Exercise prompt: Nothing outside the range below should be printed. Output exactly the lines from the line with "ATOM 63 O O" to the line with "ATOM 80 C C", both included.

Items from a dataset:
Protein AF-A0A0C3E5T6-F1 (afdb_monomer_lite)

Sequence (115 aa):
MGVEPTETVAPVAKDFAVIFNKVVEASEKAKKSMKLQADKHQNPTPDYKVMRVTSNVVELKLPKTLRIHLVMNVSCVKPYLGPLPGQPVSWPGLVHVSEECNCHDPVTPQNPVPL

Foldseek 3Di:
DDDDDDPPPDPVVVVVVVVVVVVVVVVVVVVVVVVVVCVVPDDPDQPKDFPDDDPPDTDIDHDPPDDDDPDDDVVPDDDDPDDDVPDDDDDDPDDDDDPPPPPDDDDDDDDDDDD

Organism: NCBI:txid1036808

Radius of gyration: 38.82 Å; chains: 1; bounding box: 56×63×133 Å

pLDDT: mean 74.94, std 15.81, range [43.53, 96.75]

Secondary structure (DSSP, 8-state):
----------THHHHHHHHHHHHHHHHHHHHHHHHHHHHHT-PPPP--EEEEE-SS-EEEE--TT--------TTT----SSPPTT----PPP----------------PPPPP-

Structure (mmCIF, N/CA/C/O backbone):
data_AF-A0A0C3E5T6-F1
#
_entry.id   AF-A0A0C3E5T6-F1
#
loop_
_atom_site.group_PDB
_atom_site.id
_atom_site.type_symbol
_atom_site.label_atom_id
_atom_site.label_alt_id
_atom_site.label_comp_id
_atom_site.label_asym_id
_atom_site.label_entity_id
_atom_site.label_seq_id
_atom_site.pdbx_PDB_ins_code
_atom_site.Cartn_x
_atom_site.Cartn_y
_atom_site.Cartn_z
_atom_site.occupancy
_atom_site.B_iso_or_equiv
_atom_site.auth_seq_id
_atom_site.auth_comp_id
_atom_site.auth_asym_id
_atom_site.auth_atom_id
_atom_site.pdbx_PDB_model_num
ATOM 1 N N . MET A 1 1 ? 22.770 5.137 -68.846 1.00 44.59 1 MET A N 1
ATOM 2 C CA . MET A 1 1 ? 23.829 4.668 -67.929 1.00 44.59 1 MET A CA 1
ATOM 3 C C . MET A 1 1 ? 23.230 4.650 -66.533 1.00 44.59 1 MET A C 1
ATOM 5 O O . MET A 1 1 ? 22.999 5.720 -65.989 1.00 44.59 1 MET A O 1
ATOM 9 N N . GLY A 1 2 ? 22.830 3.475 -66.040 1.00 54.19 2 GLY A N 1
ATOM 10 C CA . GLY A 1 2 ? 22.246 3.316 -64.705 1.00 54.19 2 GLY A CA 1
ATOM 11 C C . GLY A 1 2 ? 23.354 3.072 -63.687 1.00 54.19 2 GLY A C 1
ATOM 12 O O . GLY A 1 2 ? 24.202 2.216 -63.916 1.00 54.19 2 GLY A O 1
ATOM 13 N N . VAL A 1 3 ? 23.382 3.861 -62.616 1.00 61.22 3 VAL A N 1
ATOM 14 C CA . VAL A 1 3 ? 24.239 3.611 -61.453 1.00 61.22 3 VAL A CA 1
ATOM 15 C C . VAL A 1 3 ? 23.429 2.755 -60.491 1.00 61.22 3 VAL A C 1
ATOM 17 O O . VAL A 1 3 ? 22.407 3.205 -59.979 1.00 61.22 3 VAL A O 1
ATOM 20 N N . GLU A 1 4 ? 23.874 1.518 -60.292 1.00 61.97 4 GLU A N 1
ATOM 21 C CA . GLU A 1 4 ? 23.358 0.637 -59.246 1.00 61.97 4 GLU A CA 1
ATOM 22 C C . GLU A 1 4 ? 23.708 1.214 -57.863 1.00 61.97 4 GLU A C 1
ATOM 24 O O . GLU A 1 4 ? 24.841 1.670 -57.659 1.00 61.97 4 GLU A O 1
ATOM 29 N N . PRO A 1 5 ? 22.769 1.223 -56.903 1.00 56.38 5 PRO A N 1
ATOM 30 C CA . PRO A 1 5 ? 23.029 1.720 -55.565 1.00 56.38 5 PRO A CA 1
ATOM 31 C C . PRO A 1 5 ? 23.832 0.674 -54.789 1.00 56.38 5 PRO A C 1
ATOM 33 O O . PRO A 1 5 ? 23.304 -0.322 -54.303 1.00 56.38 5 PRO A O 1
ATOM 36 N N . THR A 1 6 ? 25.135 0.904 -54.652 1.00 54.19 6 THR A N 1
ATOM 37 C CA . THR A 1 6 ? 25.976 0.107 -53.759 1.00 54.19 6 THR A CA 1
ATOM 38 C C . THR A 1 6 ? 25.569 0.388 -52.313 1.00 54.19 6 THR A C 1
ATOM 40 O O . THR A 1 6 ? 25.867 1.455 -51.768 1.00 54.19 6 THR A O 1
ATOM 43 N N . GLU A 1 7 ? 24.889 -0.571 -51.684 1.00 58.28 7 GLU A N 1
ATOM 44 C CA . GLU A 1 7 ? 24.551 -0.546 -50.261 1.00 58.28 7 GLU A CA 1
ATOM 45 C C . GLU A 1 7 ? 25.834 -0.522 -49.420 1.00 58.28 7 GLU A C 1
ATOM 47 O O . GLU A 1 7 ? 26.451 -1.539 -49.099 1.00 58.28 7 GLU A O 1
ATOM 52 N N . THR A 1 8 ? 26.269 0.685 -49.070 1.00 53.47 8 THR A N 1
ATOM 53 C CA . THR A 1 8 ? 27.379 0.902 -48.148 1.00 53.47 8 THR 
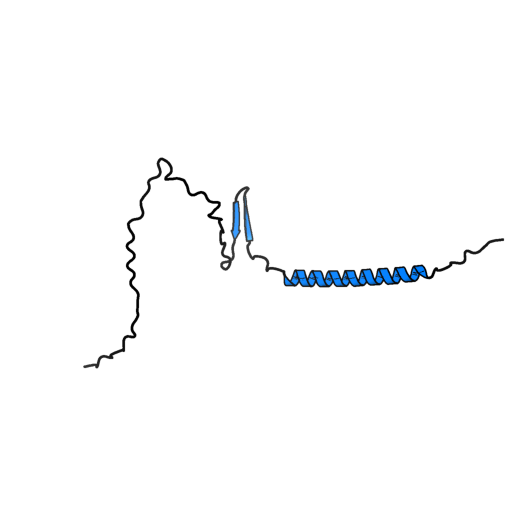A CA 1
ATOM 54 C C . THR A 1 8 ? 26.847 0.665 -46.740 1.00 53.47 8 THR A C 1
ATOM 56 O O . THR A 1 8 ? 26.336 1.576 -46.090 1.00 53.47 8 THR A O 1
ATOM 59 N N . VAL A 1 9 ? 26.934 -0.581 -46.266 1.00 61.81 9 VAL A N 1
ATOM 60 C CA . VAL A 1 9 ? 26.677 -0.926 -44.861 1.00 61.81 9 VAL A CA 1
ATOM 61 C C . VAL A 1 9 ? 27.773 -0.279 -44.016 1.00 61.81 9 VAL A C 1
ATOM 63 O O . VAL A 1 9 ? 28.854 -0.834 -43.814 1.00 61.81 9 VAL A O 1
ATOM 66 N N . ALA A 1 10 ? 27.496 0.942 -43.562 1.00 56.50 10 ALA A N 1
ATOM 67 C CA . ALA A 1 10 ? 28.394 1.716 -42.727 1.00 56.50 10 ALA A CA 1
ATOM 68 C C . ALA A 1 10 ? 28.665 0.964 -41.405 1.00 56.50 10 ALA A C 1
ATOM 70 O O . ALA A 1 10 ? 27.726 0.466 -40.774 1.00 56.50 10 ALA A O 1
ATOM 71 N N . PRO A 1 11 ? 29.925 0.901 -40.940 1.00 58.25 11 PRO A N 1
ATOM 72 C CA . PRO A 1 11 ? 30.315 0.164 -39.731 1.00 58.25 11 PRO A CA 1
ATOM 73 C C . PRO A 1 11 ? 29.554 0.613 -38.469 1.00 58.25 11 PRO A C 1
ATOM 75 O O . PRO A 1 11 ? 29.324 -0.189 -37.570 1.00 58.25 11 PRO A O 1
ATOM 78 N N . VAL A 1 12 ? 29.068 1.856 -38.462 1.00 55.25 12 VAL A N 1
ATOM 79 C CA . VAL A 1 12 ? 28.285 2.492 -37.393 1.00 55.25 12 VAL A CA 1
ATOM 80 C C . VAL A 1 12 ? 26.972 1.755 -37.073 1.00 55.25 12 VAL A C 1
ATOM 82 O O . VAL A 1 12 ? 26.540 1.734 -35.922 1.00 55.25 12 VAL A O 1
ATOM 85 N N . ALA A 1 13 ? 26.339 1.094 -38.050 1.00 59.59 13 ALA A N 1
ATOM 86 C CA . ALA A 1 13 ? 25.081 0.371 -37.821 1.00 59.59 13 ALA A CA 1
ATOM 87 C C . ALA A 1 13 ? 25.251 -0.850 -36.893 1.00 59.59 13 ALA A C 1
ATOM 89 O O . ALA A 1 13 ? 24.323 -1.224 -36.173 1.00 59.59 13 ALA A O 1
ATOM 90 N N . LYS A 1 14 ? 26.448 -1.453 -36.874 1.00 66.75 14 LYS A N 1
ATOM 91 C CA . LYS A 1 14 ? 26.760 -2.615 -36.027 1.00 66.75 14 LYS A CA 1
ATOM 92 C C . LYS A 1 14 ? 26.896 -2.224 -34.553 1.00 66.75 14 LYS A C 1
ATOM 94 O O . LYS A 1 14 ? 26.475 -2.991 -33.689 1.00 66.75 14 LYS A O 1
ATOM 99 N N . ASP A 1 15 ? 27.385 -1.017 -34.269 1.00 75.25 15 ASP A N 1
ATOM 100 C CA . ASP A 1 15 ? 27.529 -0.508 -32.900 1.00 75.25 15 ASP A CA 1
ATOM 101 C C . ASP A 1 15 ? 26.172 -0.262 -32.234 1.00 75.25 15 ASP A C 1
ATOM 103 O O . ASP A 1 15 ? 25.981 -0.603 -31.064 1.00 75.25 15 ASP A O 1
ATOM 107 N N . PHE A 1 16 ? 25.186 0.236 -32.985 1.00 82.12 16 PHE A N 1
ATOM 108 C CA . PHE A 1 16 ? 23.836 0.433 -32.458 1.00 82.12 16 PHE A CA 1
ATOM 109 C C . PHE A 1 16 ? 23.166 -0.884 -32.063 1.00 82.12 16 PHE A C 1
ATOM 111 O O . PHE A 1 16 ? 22.584 -0.962 -30.983 1.00 82.12 16 PHE A O 1
ATOM 118 N N . ALA A 1 17 ? 23.287 -1.937 -32.876 1.00 87.44 17 ALA A N 1
ATOM 119 C CA . ALA A 1 17 ? 22.720 -3.248 -32.549 1.00 87.44 17 ALA A CA 1
ATOM 120 C C . ALA A 1 17 ? 23.305 -3.820 -31.244 1.00 87.44 17 ALA A C 1
ATOM 122 O O . ALA A 1 17 ? 22.573 -4.338 -30.399 1.00 87.44 17 ALA A O 1
ATOM 123 N N . VAL A 1 18 ? 24.617 -3.663 -31.037 1.00 89.38 18 VAL A N 1
ATOM 124 C CA . VAL A 1 18 ? 25.293 -4.077 -29.797 1.00 89.38 18 VAL A CA 1
ATOM 125 C C . VAL A 1 18 ? 24.792 -3.271 -28.595 1.00 89.38 18 VAL A C 1
ATOM 127 O O . VAL A 1 18 ? 24.570 -3.841 -27.525 1.00 89.38 18 VAL A O 1
ATOM 130 N N . ILE A 1 19 ? 24.585 -1.963 -28.755 1.00 90.25 19 ILE A N 1
ATOM 131 C CA . ILE A 1 19 ? 24.050 -1.097 -27.696 1.00 90.
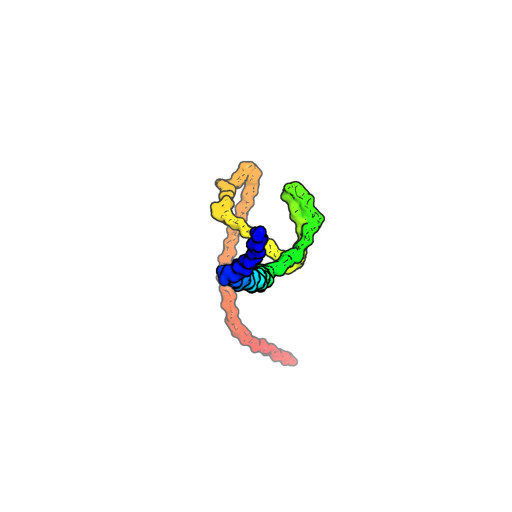25 19 ILE A CA 1
ATOM 132 C C . ILE A 1 19 ? 22.609 -1.492 -27.346 1.00 90.25 19 ILE A C 1
ATOM 134 O O . ILE A 1 19 ? 22.304 -1.672 -26.167 1.00 90.25 19 ILE A O 1
ATOM 138 N N . PHE A 1 20 ? 21.740 -1.693 -28.339 1.00 91.44 20 PHE A N 1
ATOM 139 C CA . PHE A 1 20 ? 20.352 -2.100 -28.104 1.00 91.44 20 PHE A CA 1
ATOM 140 C C . PHE A 1 20 ? 20.259 -3.449 -27.390 1.00 91.44 20 PHE A C 1
ATOM 142 O O . PHE A 1 20 ? 19.518 -3.559 -26.415 1.00 91.44 20 PHE A O 1
ATOM 149 N N . ASN A 1 21 ? 21.056 -4.441 -27.793 1.00 95.12 21 ASN A N 1
ATOM 150 C CA . ASN A 1 21 ? 21.074 -5.743 -27.121 1.00 95.12 21 ASN A CA 1
ATOM 151 C C . ASN A 1 21 ? 21.477 -5.617 -25.645 1.00 95.12 21 ASN A C 1
ATOM 153 O O . ASN A 1 21 ? 20.809 -6.175 -24.777 1.00 95.12 21 ASN A O 1
ATOM 157 N N . LYS A 1 22 ? 22.494 -4.803 -25.336 1.00 94.75 22 LYS A N 1
ATOM 158 C CA . LYS A 1 22 ? 22.897 -4.528 -23.947 1.00 94.75 22 LYS A CA 1
ATOM 159 C C . LYS A 1 22 ? 21.794 -3.842 -23.142 1.00 94.75 22 LYS A C 1
ATOM 161 O O . LYS A 1 22 ? 21.601 -4.170 -21.974 1.00 94.75 22 LYS A O 1
ATOM 166 N N . VAL A 1 23 ? 21.067 -2.901 -23.747 1.00 95.94 23 VAL A N 1
ATOM 167 C CA . VAL A 1 23 ? 19.939 -2.216 -23.094 1.00 95.94 23 VAL A CA 1
ATOM 168 C C . VAL A 1 23 ? 18.799 -3.196 -22.810 1.00 95.94 23 VAL A C 1
ATOM 170 O O . VAL A 1 23 ? 18.256 -3.190 -21.705 1.00 95.94 23 VAL A O 1
ATOM 173 N N . VAL A 1 24 ? 18.469 -4.072 -23.761 1.00 96.44 24 VAL A N 1
ATOM 174 C CA . VAL A 1 24 ? 17.442 -5.111 -23.583 1.00 96.44 24 VAL A CA 1
ATOM 175 C C . VAL A 1 24 ? 17.840 -6.083 -22.471 1.00 96.44 24 VAL A C 1
ATOM 177 O O . VAL A 1 24 ? 17.050 -6.323 -21.557 1.00 96.44 24 VAL A O 1
ATOM 180 N N . GLU A 1 25 ? 19.075 -6.585 -22.484 1.00 96.38 25 GLU A N 1
ATOM 181 C CA . GLU A 1 25 ? 19.587 -7.478 -21.439 1.00 96.38 25 GLU A CA 1
ATOM 182 C C . GLU A 1 25 ? 19.578 -6.822 -20.052 1.00 96.38 25 GLU A C 1
ATOM 184 O O . GLU A 1 25 ? 19.128 -7.427 -19.073 1.00 96.38 25 GLU A O 1
ATOM 189 N N . ALA A 1 26 ? 20.040 -5.572 -19.956 1.00 96.50 26 ALA A N 1
ATOM 190 C CA . ALA A 1 26 ? 20.033 -4.820 -18.706 1.00 96.50 26 ALA A CA 1
ATOM 191 C C . ALA A 1 26 ? 18.604 -4.587 -18.191 1.00 96.50 26 ALA A C 1
ATOM 193 O O . ALA A 1 26 ? 18.361 -4.715 -16.989 1.00 96.50 26 ALA A O 1
ATOM 194 N N . SER A 1 27 ? 17.654 -4.308 -19.086 1.00 95.19 27 SER A N 1
ATOM 195 C CA . SER A 1 27 ? 16.242 -4.107 -18.749 1.00 95.19 27 SER A CA 1
ATOM 196 C C . SER A 1 27 ? 15.588 -5.391 -18.229 1.00 95.19 27 SER A C 1
ATOM 198 O O . SER A 1 27 ? 14.968 -5.391 -17.162 1.00 95.19 27 SER A O 1
ATOM 200 N N . GLU A 1 28 ? 15.806 -6.527 -18.897 1.00 96.50 28 GLU A N 1
ATOM 201 C CA . GLU A 1 28 ? 15.301 -7.824 -18.429 1.00 96.50 28 GLU A CA 1
ATOM 202 C C . GLU A 1 28 ? 15.922 -8.230 -17.083 1.00 96.50 28 GLU A C 1
ATOM 204 O O . GLU A 1 28 ? 15.241 -8.773 -16.203 1.00 96.50 28 GLU A O 1
ATOM 209 N N . LYS A 1 29 ? 17.203 -7.913 -16.865 1.00 96.75 29 LYS A N 1
ATOM 210 C CA . LYS A 1 29 ? 17.862 -8.106 -15.566 1.00 96.75 29 LYS A CA 1
ATOM 211 C C . LYS A 1 29 ? 17.250 -7.214 -14.481 1.00 96.75 29 LYS A C 1
ATOM 213 O O . LYS A 1 29 ? 16.988 -7.700 -13.377 1.00 96.75 29 LYS A O 1
ATOM 218 N N . ALA A 1 30 ? 16.988 -5.942 -14.785 1.00 95.50 30 ALA A N 1
ATOM 219 C CA . ALA A 1 30 ? 16.364 -5.002 -13.857 1.00 95.50 30 ALA A CA 1
ATOM 220 C C . ALA A 1 30 ? 14.956 -5.465 -13.461 1.00 95.50 30 ALA A C 1
ATOM 222 O O . ALA A 1 30 ? 14.657 -5.556 -12.272 1.00 95.50 30 ALA A O 1
ATOM 223 N N . LYS A 1 31 ? 14.136 -5.880 -14.431 1.00 95.62 31 LYS A N 1
ATOM 224 C CA . LYS A 1 31 ? 12.792 -6.429 -14.202 1.00 95.62 31 LYS A CA 1
ATOM 225 C C . LYS A 1 31 ? 12.800 -7.627 -13.250 1.00 95.62 31 LYS A C 1
ATOM 227 O O . LYS A 1 31 ? 12.006 -7.673 -12.309 1.00 95.62 31 LYS A O 1
ATOM 232 N N . LYS A 1 32 ? 13.711 -8.585 -13.454 1.00 95.81 32 LYS A N 1
ATOM 233 C CA . LYS A 1 32 ? 13.863 -9.749 -12.560 1.00 95.81 32 LYS A CA 1
ATOM 234 C C . LYS A 1 32 ? 14.267 -9.333 -11.144 1.00 95.81 32 LYS A C 1
ATOM 236 O O . LYS A 1 32 ? 13.717 -9.855 -10.179 1.00 95.81 32 LYS A O 1
ATOM 241 N N . SER A 1 33 ? 15.188 -8.379 -11.022 1.00 91.94 33 SER A N 1
ATOM 242 C CA . SER A 1 33 ? 15.633 -7.850 -9.728 1.00 91.94 33 SER A CA 1
ATOM 243 C C . SER A 1 33 ? 14.511 -7.118 -8.984 1.00 91.94 33 SER A C 1
ATOM 245 O O . SER A 1 33 ? 14.289 -7.371 -7.802 1.00 91.94 33 SER A O 1
ATOM 247 N N . MET A 1 34 ? 13.756 -6.264 -9.682 1.00 94.12 34 MET A N 1
ATOM 248 C CA . MET A 1 34 ? 12.606 -5.550 -9.121 1.00 94.12 34 MET A CA 1
ATOM 249 C C . MET A 1 34 ? 11.540 -6.520 -8.620 1.00 94.12 34 MET A C 1
ATOM 251 O O . MET A 1 34 ? 11.034 -6.348 -7.515 1.00 94.12 34 MET A O 1
ATOM 255 N N . LYS A 1 35 ? 11.239 -7.571 -9.393 1.00 92.06 35 LYS A N 1
ATOM 256 C CA . LYS A 1 35 ? 10.307 -8.615 -8.961 1.00 92.06 35 LYS A CA 1
ATOM 257 C C . LYS A 1 35 ? 10.812 -9.336 -7.710 1.00 92.06 35 LYS A C 1
ATOM 259 O O . LYS A 1 35 ? 10.067 -9.462 -6.752 1.00 92.06 35 LYS A O 1
ATOM 264 N N . LEU A 1 36 ? 12.088 -9.724 -7.676 1.00 93.62 36 LEU A N 1
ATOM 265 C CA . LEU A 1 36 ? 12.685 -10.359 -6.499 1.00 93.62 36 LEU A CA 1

Response to the task:
ATOM 63 O O . VAL A 1 9 ? 28.854 -0.834 -43.814 1.00 61.81 9 VAL A O 1
ATOM 66 N N . ALA A 1 10 ? 27.496 0.942 -43.562 1.00 56.50 10 ALA A N 1
ATOM 67 C CA . ALA A 1 10 ? 28.394 1.716 -42.727 1.00 56.50 10 ALA A CA 1
ATOM 68 C C . ALA A 1 10 ? 28.665 0.964 -41.405 1.00 56.50 10 ALA A C 1
ATOM 70 O O . ALA A 1 10 ? 27.726 0.466 -40.774 1.00 56.50 10 ALA A O 1
ATOM 71 N N . PRO A 1 11 ? 29.925 0.901 -40.940 1.00 58.25 11 PRO A N 1
ATOM 72 C CA . PRO A 1 11 ? 30.315 0.164 -39.731 1.00 58.25 11 PRO A CA 1
ATOM 73 C C . PRO A 1 11 ? 29.554 0.613 -38.469 1.00 58.25 11 PRO A C 1
ATOM 75 O O . PRO A 1 11 ? 29.324 -0.189 -37.570 1.00 58.25 11 PRO A O 1
ATOM 78 N N . VAL A 1 12 ? 29.068 1.856 -38.462 1.00 55.25 12 VAL A N 1
ATOM 79 C CA . VAL A 1 12 ? 28.285 2.492 -37.393 1.00 55.25 12 VAL A CA 1
ATOM 80 C C . VAL A 1 12 ? 26.972 1.755 -37.073 1.00 55.25 12 VAL A C 1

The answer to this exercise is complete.